Open jrprice opened this issue 8 years ago • 10 comments

We probably just need to increase the tolerance. The error will also be proportional to the size of the arrays (unlike with the other kernels), so we need to make sure whatever error checking tolerance we use is robust enough to avoid these sorts of false positives for any sort of input.

Validation failed on sum. Error 0.000209808
Sum was 39.7910385131836 but should be 39.7912483215332

jrprice avatar Dec 13 '16 23:12 jrprice

We currently check that the sum array is within 1.0E-8 of the expected value for doubles and floats. We could either:

  1. Use 1.0E-5 for for floats and 1.0E-8 for doubles
  2. Factor in the array size somehow

Option 1 is simple but might hide errors. If the arrays contain correct values, then as long as the reduction is close for this benchmark it might be suitable. Option 2 might be hard to quantify how we bias the array size.
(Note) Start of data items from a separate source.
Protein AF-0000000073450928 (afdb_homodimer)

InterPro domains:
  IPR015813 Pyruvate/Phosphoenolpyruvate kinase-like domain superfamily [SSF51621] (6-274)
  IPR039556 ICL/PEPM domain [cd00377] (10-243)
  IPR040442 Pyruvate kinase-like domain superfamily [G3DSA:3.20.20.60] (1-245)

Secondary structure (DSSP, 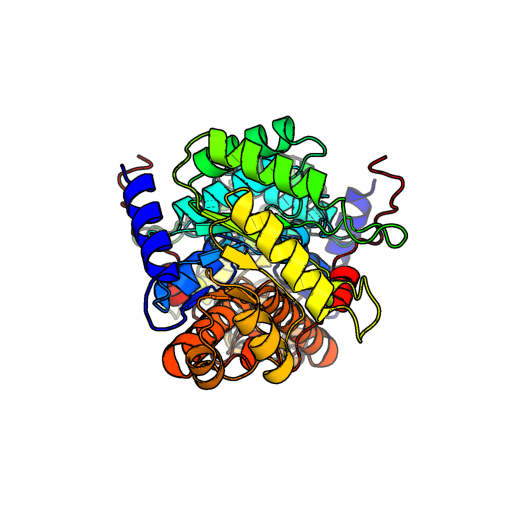8-state):
-HHHHHHHHHHHHHHSSS-EEE-EESSHHHHHHHHHHT-S-EEE-HHHHHHHTT--TTT-S-HHHHHHHHHHHHHH-SS-EEEE-TT-SSSSHHHHHHHHHHHHHTT-SEEEEE-EEEETTEEE--HHHHHHHHHHHHTT--S-EEEEE--TTTTT-S-GGGHHHHHHHHHHHHHHHT-SEEE-TT--SHHHHHHHHHH--S-EEEE--SSPPPHHHHHHTT--EEE-TTHHHHHHHHHHHHHHHHHHHH---HHHHTT---HHHHHHHHS----TTS--/-HHHHHHHHHHHHHHSSS-EEE-EESSHHHHHHHHHHT-S-EEE-HHHHHHHTT--TTT-S-HHHHHHHHHHHHHH-SS-EEEE-TT-SSSSHHHHHHHHHHHHHTT-SEEEEE-EEEETTEEE--HHHHHHHHHHHHTT--S-EEEEE--TTTTT-S-GGGHHHHHHHHHHHHHHTT-SEEE-TT--SHHHHHHHHHH--S-EEEE--SSPPPHHHHHHTT--EEE-TTHHHHHHHHHHHHHHHHHHHH---HHHHTT---HHHHHHHHS----TTS--

pLDDT: mean 94.22, std 11.61, range [21.41, 98.94]

Radius of gyration: 25.16 Å; Cα contacts (8 Å, |Δi|>4): 1181; chains: 2; bounding box: 49×74×59 Å

Foldseek 3Di:
DLLLVLLVLVLVLQVDLAAFEAEADQALLRLLLCVVVPHQEHEHFQQLNQVVVPHHRDLRPPLVVVLVRLLRNQVQDSHAYAYECEQQSDDQLQSSLVSLVSSVVSRHQEYEHEQARPDLVDGGHDLVRLLSNLLSNVVVVGNHAYAYEYCCQVSVVDDPVCSLVVLLVSQVSNVVSPHQEYEYENQAALVSLLSSLVSHPHAYEYEDDPRHDDSVSCSVSRHHYYYPHCVVSVVVVVLVVVCVVCCVPPVDRCSVPPPHDDPVRSCVSSPPVPDPPVVD/DLLLVLLVLVLVLQVDLAAFEAEADQALLRLLVCVVVPHQEHEHFQQLNQVVVPHHRDLRPPLVVVLVRLLRNQVQDSHAYAYECEQQSDDQLQSSLVSLVSSVVSRHQEYEHEQARPDLVDGGHDLVRLLSNLLSNVVVVGNHAYAYEYCCQVSVVDDPVCSLVVLLVSQVSNVVSPHQEYEYENQAALVSLLSSLVSHPHAYEYEDDPRHDDSVSCSVSVHHYYYDHCVVSVVVVVLVVVCVVCCVPPVDRCSVPPPHDDPVRSCVSSVRVPDPPVVD

Sequence (560 aa):
MKSFAKYQTFLDLHHQSDPFVLPNAWDAASAKAFQNCGFKAVGTTSAGIAMSLGYPDG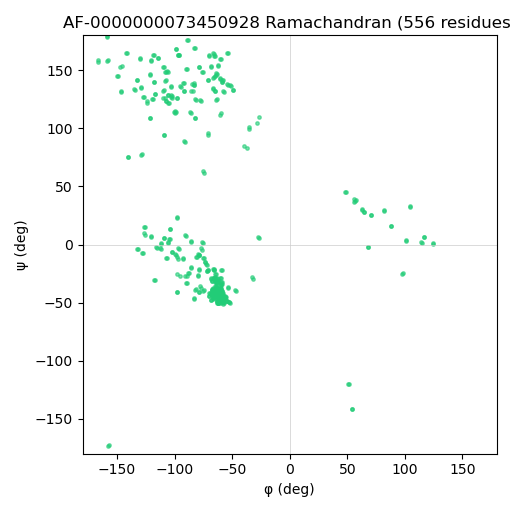EHLPFETLLSVLKTITDAVDIPVSADLEAGYGQTPETVAENAKKAAAAGVVGMNIEDGTKDPCRPLSDATLMEEKITAVKKLNLPVLINARTDVYWLNADAPGSRLQAAVRRANRYSQAGADCIFIPGADDAGTIAGLRKGISGPINVLAGSHTPSLQILSELGIERISCGSAPFRAALSLVKKIGEDIIRRGAFNRMTDGVLSYGEAADWISLHRDPKQNRMKSFAKYQTFLDLHHQSDPFVLPNAWDAASAKAFQNCGFKAVGTTSAGIAMSLGYPDGEHLPFETLLSVLKTITDAVDIPVSADLEAGYGQTPETVAENAKKAAAAGVVGMNIEDGTKDPCRPLSDATLMEEKITAVKKLNLPVLINARTDVYWLNADAPGSRLQAAVRRANRYSQAGADCIFIPGADDAGTIAGLRKGISGPINVLAGSHTPSLQILSELGIERISCGSAPFRAALSLVKKIGEDIIRRGAFNRMTDGVLSYGEAADWISLHRDPKQNR

Nearest PDB structures (foldseek):
  4lsb-assembly1_A  TM=9.310E-01  e=1.292E-24  Burkholderia cenocepacia J2315
  4mg4-assembly4_D  TM=9.342E-01  e=2.776E-23  Burkholderia cenocepacia J2315
  4iqe-assembly1_A  TM=8.830E-01  e=1.801E-20  Bacillus anthracis
  1s2v-assembly1_A  TM=8.903E-01  e=3.561E-20  Mytilus edulis
  3b8i-assembly1_A  TM=7.955E-01  e=2.976E-16  Pseudomonas aeruginosa PAO1

Organism: Bacillus licheniformis (strain ATCC 14580 / DSM 13 / JCM 2505 / CCUG 7422 / NBRC 12200 / NCIMB 9375 / NCTC 10341 / NRRL NRS-1264 / Gibson 46) (NCBI:txid279010)

Solvent-accessible surface area (backbone atoms only — not comparable to full-atom values): 27922 Å² total; per-residue (Å²): 109,73,56,53,54,33,21,51,54,50,53,48,50,54,68,44,85,58,47,43,67,29,51,28,21,57,37,12,35,52,39,27,39,38,47,72,56,62,47,75,38,36,28,38,14,49,49,35,35,18,29,38,61,53,28,52,60,84,76,63,45,55,66,70,59,50,44,52,50,46,29,40,33,41,72,46,41,92,54,30,31,28,38,43,42,51,55,31,81,41,93,44,33,66,48,22,24,52,44,49,52,54,44,43,73,33,53,35,27,26,33,32,36,37,34,49,56,87,35,87,94,45,43,57,52,59,66,65,58,50,26,44,29,44,33,42,39,56,71,65,68,60,63,52,43,37,32,37,28,46,38,43,53,61,64,60,67,50,58,80,90,47,37,63,60,52,43,30,53,52,45,48,49,35,42,74,33,61,35,61,28,35,26,39,38,65,54,35,43,66,68,58,43,44,54,44,42,75,59,41,90,65,39,35,31,34,43,58,53,87,61,34,64,51,59,66,56,37,34,74,54,66,35,20,38,34,30,32,45,43,33,54,45,30,26,32,51,35,48,52,38,50,40,36,42,36,34,72,75,66,56,42,58,53,76,34,44,59,94,31,53,48,72,69,56,46,47,55,64,49,49,55,84,62,61,78,66,68,87,99,109,73,56,51,55,32,20,52,54,51,53,47,49,54,69,46,86,57,47,43,66,29,52,27,23,58,38,12,36,52,39,26,40,38,46,73,56,62,47,75,38,36,27,39,14,49,49,33,35,18,29,39,62,56,28,53,59,84,75,64,46,54,67,71,57,50,44,52,50,45,29,42,33,41,72,45,42,92,55,30,31,27,39,44,41,50,55,32,82,42,92,42,32,66,48,22,24,52,44,48,52,54,42,41,73,34,53,34,26,25,34,33,37,36,33,50,58,86,34,85,92,46,41,58,51,58,67,65,59,49,25,44,28,44,34,43,39,55,71,66,69,59,64,52,42,38,34,39,29,46,38,43,54,59,64,58,67,47,57,80,89,46,37,63,60,52,44,31,53,50,45,48,49,35,42,73,32,60,34,62,27,36,27,38,39,63,54,35,43,65,68,58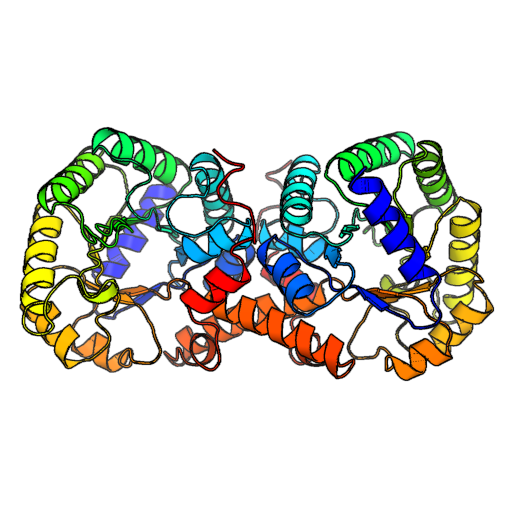,43,44,53,44,42,76,59,40,90,64,38,35,31,34,45,59,53,87,60,34,64,50,59,66,57,38,35,74,55,65,34,20,37,35,31,32,45,44,33,56,45,31,26,32,51,37,48,54,38,50,40,35,42,35,34,72,76,66,56,43,59,55,76,35,45,59,93,32,52,47,72,69,56,48,48,57,63,47,50,53,84,61,60,76,67,68,88,99

Structure (mmCIF, N/CA/C/O backbone):
data_AF-0000000073450928-model_v1
#
loop_
_entity.id
_entity.type
_entity.pdbx_description
1 polymer 'Isocitrate lyase/phosphoenolpyruvate mutase family protein'
#
loop_
_atom_site.group_PDB
_atom_site.id
_atom_site.type_symbol
_atom_site.label_atom_id
_atom_site.label_alt_id
_atom_site.label_comp_id
_atom_site.label_asym_id
_atom_site.label_entity_id
_atom_site.label_seq_id
_atom_site.pdbx_PDB_ins_code
_atom_site.Cartn_x
_atom_site.Cartn_y
_atom_site.Cartn_z
_atom_site.occupancy
_atom_site.B_iso_or_equiv
_atom_site.auth_seq_id
_atom_site.auth_comp_id
_atom_site.auth_asym_id
_atom_site.auth_atom_id
_atom_site.pdbx_PDB_model_num
ATOM 1 N N . MET A 1 1 ? 20.422 11.281 18.297 1 53.19 1 MET A N 1
ATOM 2 C CA . MET A 1 1 ? 21.234 12.094 17.391 1 53.19 1 MET A CA 1
ATOM 3 C C . MET A 1 1 ? 20.594 12.164 16.016 1 53.19 1 MET A C 1
ATOM 5 O O . MET A 1 1 ? 20.422 13.25 15.461 1 53.19 1 MET A O 1
ATOM 9 N N . LYS A 1 2 ? 20.188 11.039 15.438 1 69.31 2 LYS A N 1
ATOM 10 C CA . LYS A 1 2 ? 19.594 11.023 14.109 1 69.31 2 LYS A CA 1
ATOM 11 C C . LYS A 1 2 ? 18.219 11.695 14.109 1 69.31 2 LYS A C 1
ATOM 13 O O . LYS A 1 2 ? 17.906 12.453 13.195 1 69.31 2 LYS A O 1
ATOM 18 N N . SER A 1 3 ? 17.625 11.594 15.211 1 84.06 3 SER A N 1
ATOM 19 C CA . SER A 1 3 ? 16.281 12.156 15.32 1 84.06 3 SER A CA 1
ATOM 20 C C . SER A 1 3 ? 16.328 13.672 15.461 1 84.06 3 SER A C 1
ATOM 22 O O . SER A 1 3 ? 15.508 14.383 14.875 1 84.06 3 SER A O 1
ATOM 24 N N . PHE A 1 4 ? 17.266 14.203 16.156 1 90.56 4 PHE A N 1
ATOM 25 C CA . PHE A 1 4 ? 17.359 15.641 16.344 1 90.56 4 PHE A CA 1
ATOM 26 C C . PHE A 1 4 ? 17.734 16.344 15.039 1 90.56 4 PHE A C 1
ATOM 28 O O . PHE A 1 4 ? 17.219 17.422 14.734 1 90.56 4 PHE A O 1
ATOM 35 N N . ALA A 1 5 ? 18.656 15.742 14.336 1 95.31 5 ALA A N 1
ATOM 36 C CA . ALA A 1 5 ? 19.047 16.312 13.055 1 95.31 5 ALA A CA 1
ATOM 37 C C . ALA A 1 5 ? 17.844 16.375 12.102 1 95.31 5 ALA A C 1
ATOM 39 O O . ALA A 1 5 ? 17.656 17.375 11.398 1 95.31 5 ALA A O 1
ATOM 40 N N . LYS A 1 6 ? 17.031 15.344 12.055 1 97.62 6 LYS A N 1
ATOM 41 C CA . LYS A 1 6 ? 15.828 15.328 11.227 1 97.62 6 LYS A CA 1
ATOM 42 C C . LYS A 1 6 ? 14.82 16.375 11.695 1 97.62 6 LYS A C 1
ATOM 44 O O . LYS A 1 6 ? 14.172 17.031 10.875 1 97.62 6 LYS A O 1
ATOM 49 N N . TYR A 1 7 ? 14.742 16.484 12.984 1 98.06 7 TYR A N 1
ATOM 50 C CA . TYR A 1 7 ? 13.852 17.484 13.562 1 98.06 7 TYR A CA 1
ATOM 51 C C . TYR A 1 7 ? 14.258 18.891 13.141 1 98.06 7 TYR A C 1
ATOM 53 O O . TYR A 1 7 ? 13.414 19.672 12.711 1 98.06 7 TYR A O 1
ATOM 61 N N . GLN A 1 8 ? 15.492 19.219 13.242 1 98 8 GLN A N 1
ATOM 62 C CA . GLN A 1 8 ? 15.977 20.547 12.875 1 98 8 GLN A CA 1
ATOM 63 C C . GLN A 1 8 ? 15.75 20.828 11.391 1 98 8 GLN A C 1
ATOM 65 O O . GLN A 1 8 ? 15.336 21.922 11.016 1 98 8 GLN A O 1
ATOM 70 N N . THR A 1 9 ? 16.047 19.812 10.594 1 98 9 THR A N 1
ATOM 71 C CA . THR A 1 9 ? 15.781 19.938 9.156 1 98 9 THR A CA 1
ATOM 72 C C . THR A 1 9 ? 14.305 20.25 8.906 1 98 9 THR A C 1
ATOM 74 O O . THR A 1 9 ? 13.984 21.141 8.109 1 98 9 THR A O 1
ATOM 77 N N . PHE A 1 10 ? 13.469 19.531 9.586 1 98.69 10 PHE A N 1
ATOM 78 C CA . PHE A 1 10 ? 12.031 19.719 9.414 1 98.69 10 PHE A CA 1
ATOM 79 C C . PHE A 1 10 ? 11.602 21.094 9.891 1 98.69 10 PHE A C 1
ATOM 81 O O . PHE A 1 10 ? 10.797 21.766 9.234 1 98.69 10 PHE A O 1
ATOM 88 N N . LEU A 1 11 ? 12.109 21.531 10.984 1 98.25 11 LEU A N 1
ATOM 89 C CA . LEU A 1 11 ? 11.852 22.859 11.523 1 98.25 11 LEU A CA 1
ATOM 90 C C . LEU A 1 11 ? 12.273 23.953 10.539 1 98.25 11 LEU A C 1
ATOM 92 O O . LEU A 1 11 ? 11.531 24.906 10.297 1 98.25 11 LEU A O 1
ATOM 96 N N . ASP A 1 12 ? 13.398 23.781 9.938 1 98.19 12 ASP A N 1
ATOM 97 C CA . ASP A 1 12 ? 13.93 24.766 8.992 1 98.19 12 ASP A CA 1
ATOM 98 C C . ASP A 1 12 ? 13.031 24.891 7.77 1 98.19 12 ASP A C 1
ATOM 100 O O . ASP A 1 12 ? 12.883 25.984 7.211 1 98.19 12 ASP A O 1
ATOM 104 N N . LEU A 1 13 ? 12.453 23.781 7.344 1 98.31 13 LEU A N 1
ATOM 105 C CA . LEU A 1 13 ? 11.547 23.812 6.203 1 98.31 13 LEU A CA 1
ATOM 106 C C . LEU A 1 13 ? 10.367 24.734 6.477 1 98.31 13 LEU A C 1
ATOM 108 O O . LEU A 1 13 ? 9.859 25.375 5.559 1 98.31 13 LEU A O 1
ATOM 112 N N . HIS A 1 14 ? 9.914 24.844 7.715 1 98.31 14 HIS A N 1
ATOM 113 C CA . HIS A 1 14 ? 8.75 25.641 8.078 1 98.31 14 HIS A CA 1
ATOM 114 C C . H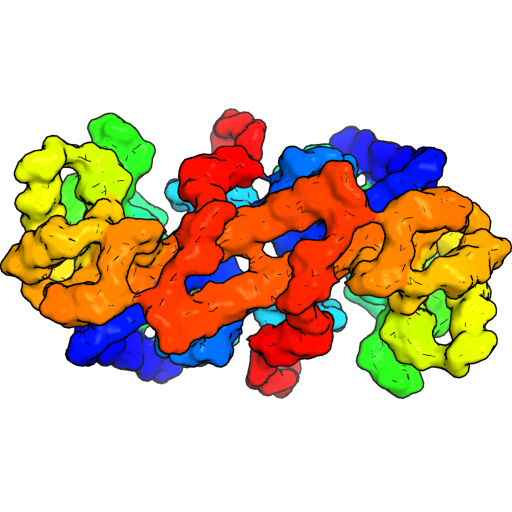IS A 1 14 ? 9.117 27.125 8.203 1 98.31 14 HIS A C 1
ATOM 116 O O . HIS A 1 14 ? 8.234 27.969 8.297 1 98.31 14 HIS A O 1
ATOM 122 N N . HIS A 1 15 ? 10.391 27.422 8.188 1 96.69 15 HIS A N 1
ATOM 123 C CA . HIS A 1 15 ? 10.805 28.797 8.438 1 96.69 15 HIS A CA 1
ATOM 124 C C . HIS A 1 15 ? 11.594 29.359 7.254 1 96.69 15 HIS A C 1
ATOM 126 O O . HIS A 1 15 ? 12.125 30.469 7.324 1 96.69 15 HIS A O 1
ATOM 132 N N . GLN A 1 16 ? 11.648 28.625 6.199 1 94.25 16 GLN A N 1
ATOM 133 C CA . GLN A 1 16 ? 12.281 29.141 4.984 1 94.25 16 GLN A CA 1
ATOM 134 C C . GLN A 1 16 ? 11.305 30 4.184 1 94.25 16 GLN A C 1
ATOM 136 O O . GLN A 1 16 ? 10.109 30.047 4.488 1 94.25 16 GLN A O 1
ATOM 141 N N . SER A 1 17 ? 11.789 30.703 3.193 1 89.81 17 SER A N 1
ATOM 142 C CA . SER A 1 17 ? 11.016 31.688 2.445 1 89.81 17 SER A CA 1
ATOM 143 C C . SER A 1 17 ? 10.031 31.016 1.497 1 89.81 17 SER A C 1
ATOM 145 O O . SER A 1 17 ? 8.891 31.453 1.367 1 89.81 17 SER A O 1
ATOM 147 N N . ASP A 1 18 ? 10.398 29.953 0.869 1 92.25 18 ASP A N 1
ATOM 148 C CA . ASP A 1 18 ? 9.547 29.266 -0.092 1 92.25 18 ASP A CA 1
ATOM 149 C C . ASP A 1 18 ? 8.742 28.156 0.583 1 92.25 18 ASP A C 1
ATOM 151 O O . ASP A 1 18 ? 9.25 27.484 1.481 1 92.25 18 ASP A O 1
ATOM 155 N N . PRO A 1 19 ? 7.461 28.094 0.152 1 96.25 19 PRO A N 1
ATOM 156 C CA . PRO A 1 19 ? 6.695 26.969 0.682 1 96.25 19 PRO A CA 1
ATOM 157 C C . PRO A 1 19 ? 7.277 25.609 0.268 1 96.25 19 PRO A C 1
ATOM 159 O O . PRO A 1 19 ? 8.039 25.531 -0.699 1 96.25 19 PRO A O 1
ATOM 162 N N . PHE A 1 20 ? 7.047 24.594 1.046 1 97.81 20 PHE A N 1
ATOM 163 C CA . PHE A 1 20 ? 7.422 23.25 0.657 1 97.81 20 PHE A CA 1
ATOM 164 C C . PHE A 1 20 ? 6.203 22.328 0.635 1 97.81 20 PHE A C 1
ATOM 166 O O . PHE A 1 20 ? 5.238 22.547 1.37 1 97.81 20 PHE A O 1
ATOM 173 N N . VAL A 1 21 ? 6.227 21.391 -0.286 1 98.31 21 VAL A N 1
ATOM 174 C CA . VAL A 1 21 ? 5.176 20.391 -0.389 1 98.31 21 VAL A CA 1
ATOM 175 C C . VAL A 1 21 ? 5.551 19.156 0.443 1 98.31 21 VAL A C 1
ATOM 177 O O . VAL A 1 21 ? 6.699 18.703 0.41 1 98.31 21 VAL A O 1
ATOM 180 N N . LEU A 1 22 ? 4.637 18.719 1.213 1 98.81 22 LEU A N 1
ATOM 181 C CA . LEU A 1 22 ? 4.773 17.5 2.012 1 98.81 22 LEU A CA 1
ATOM 182 C C . LEU A 1 22 ? 3.889 16.391 1.462 1 98.81 22 LEU A C 1
ATOM 184 O O . LEU A 1 22 ? 2.707 16.297 1.803 1 98.81 22 LEU A O 1
ATOM 188 N N . PRO A 1 23 ? 4.496 15.516 0.58 1 98.81 23 PRO A N 1
ATOM 189 C CA . PRO A 1 23 ? 3.705 14.367 0.136 1 98.81 23 PRO A CA 1
ATOM 190 C C . PRO A 1 23 ? 3.398 13.383 1.269 1 98.81 23 PRO A C 1
ATOM 192 O O . PRO A 1 23 ? 4.215 13.211 2.176 1 98.81 23 PRO A O 1
ATOM 195 N N . ASN A 1 24 ? 2.23 12.797 1.261 1 98.88 24 ASN A N 1
ATOM 196 C CA . ASN A 1 24 ? 1.836 11.891 2.336 1 98.88 24 ASN A CA 1
ATOM 197 C C . ASN A 1 2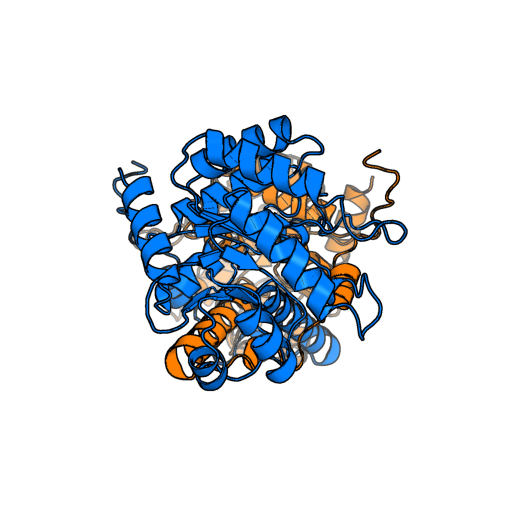4 ? 1.897 10.43 1.895 1 98.88 24 ASN A C 1
ATOM 199 O O . ASN A 1 24 ? 1.211 10.039 0.952 1 98.88 24 ASN A O 1
ATOM 203 N N . ALA A 1 25 ? 2.654 9.672 2.562 1 98.81 25 ALA A N 1
ATOM 204 C CA . ALA A 1 25 ? 2.891 8.258 2.297 1 98.81 25 ALA A CA 1
ATOM 205 C C . ALA A 1 25 ? 2.004 7.379 3.176 1 98.81 25 ALA A C 1
ATOM 207 O O . ALA A 1 25 ? 1.453 7.848 4.176 1 98.81 25 ALA A O 1
ATOM 208 N N . TRP A 1 26 ? 1.847 6.062 2.807 1 98.88 26 TRP A N 1
ATOM 209 C CA . TRP A 1 26 ? 1.045 5.141 3.607 1 98.88 26 TRP A CA 1
ATOM 210 C C . TRP A 1 26 ? 1.792 3.836 3.848 1 98.88 26 TRP A C 1
ATOM 212 O O . TRP A 1 26 ? 1.302 2.953 4.559 1 98.88 26 TRP A O 1
ATOM 222 N N . ASP A 1 27 ? 2.936 3.656 3.295 1 98.56 27 ASP A N 1
ATOM 223 C CA . ASP A 1 27 ? 3.812 2.51 3.516 1 98.56 27 ASP A CA 1
ATOM 224 C C . ASP A 1 27 ? 5.258 2.844 3.15 1 98.56 27 ASP A C 1
ATOM 226 O O . ASP A 1 27 ? 5.562 3.98 2.783 1 98.56 27 ASP A O 1
ATOM 230 N N . ALA A 1 28 ? 6.18 1.872 3.33 1 97.94 28 ALA A N 1
ATOM 231 C CA . ALA A 1 28 ? 7.605 2.1 3.092 1 97.94 28 ALA A CA 1
ATOM 232 C C . ALA A 1 28 ? 7.871 2.428 1.626 1 97.94 28 ALA A C 1
ATOM 234 O O . ALA A 1 28 ? 8.664 3.318 1.316 1 97.94 28 ALA A O 1
ATOM 235 N N . ALA A 1 29 ? 7.207 1.771 0.703 1 97.88 29 ALA A N 1
ATOM 236 C CA . ALA A 1 29 ? 7.453 1.952 -0.725 1 97.88 29 ALA A CA 1
ATOM 237 C C . ALA A 1 29 ? 7.059 3.355 -1.176 1 97.88 29 ALA A C 1
ATOM 239 O O . ALA A 1 29 ? 7.797 4.008 -1.915 1 97.88 29 ALA A O 1
ATOM 240 N N . SER A 1 30 ? 5.875 3.822 -0.769 1 98.44 30 SER A N 1
ATOM 241 C CA . SER A 1 30 ? 5.449 5.164 -1.161 1 98.44 30 SER A CA 1
ATOM 242 C C . SER A 1 30 ? 6.344 6.23 -0.54 1 98.44 30 SER A C 1
ATOM 244 O O . SER A 1 30 ? 6.656 7.234 -1.181 1 98.44 30 SER A O 1
ATOM 246 N N . ALA A 1 31 ? 6.758 6.074 0.724 1 98.5 31 ALA A N 1
ATOM 247 C CA . ALA A 1 31 ? 7.676 7.016 1.36 1 98.5 31 ALA A CA 1
ATOM 248 C C . ALA A 1 31 ? 9 7.086 0.602 1 98.5 31 ALA A C 1
ATOM 250 O O . ALA A 1 31 ? 9.508 8.172 0.326 1 98.5 31 ALA A O 1
ATOM 251 N N . LYS A 1 32 ? 9.516 5.934 0.283 1 97.38 32 LYS A N 1
ATOM 252 C CA . LYS A 1 32 ? 10.773 5.859 -0.45 1 97.38 32 LYS A CA 1
ATOM 253 C C . LYS A 1 32 ? 10.648 6.508 -1.826 1 97.38 32 LYS A C 1
ATOM 255 O O . LYS A 1 32 ? 11.562 7.199 -2.279 1 97.38 32 LYS A O 1
ATOM 260 N N . ALA A 1 33 ? 9.539 6.266 -2.486 1 97 33 ALA A N 1
ATOM 261 C CA . ALA A 1 33 ? 9.289 6.883 -3.785 1 97 33 ALA A CA 1
ATOM 262 C C . ALA A 1 33 ? 9.375 8.406 -3.691 1 97 33 ALA A C 1
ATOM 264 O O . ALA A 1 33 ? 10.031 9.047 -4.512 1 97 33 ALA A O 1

tomdeakin avatar Feb 25 '17 14:02 tomdeakin

Would it be possible to make the "sum" has double datatype irrespective of input args, "double or float" so that it gives accurate results. The "sum" is an user data type used for comparison with "glodSum" value so it should not be matter. I mean, change the "Template sum" to "double sum"

Srinivasuluch avatar May 22 '17 05:05 Srinivasuluch

For devices which do not support double precision would this not pose a problem?

tomdeakin avatar May 25 '17 10:05 tomdeakin

Hi, is this issue still being worked on?

zyzzyxdonta avatar Jul 20 '20 14:07 zyzzyxdonta

Yes, but we've not come up with a satisfactory solution yet.

tomdeakin avatar Jul 29 '20 13:07 tomdeakin

Thanks for your reply. Am I right in assuming that despite the verification failing, my measurements are still valid?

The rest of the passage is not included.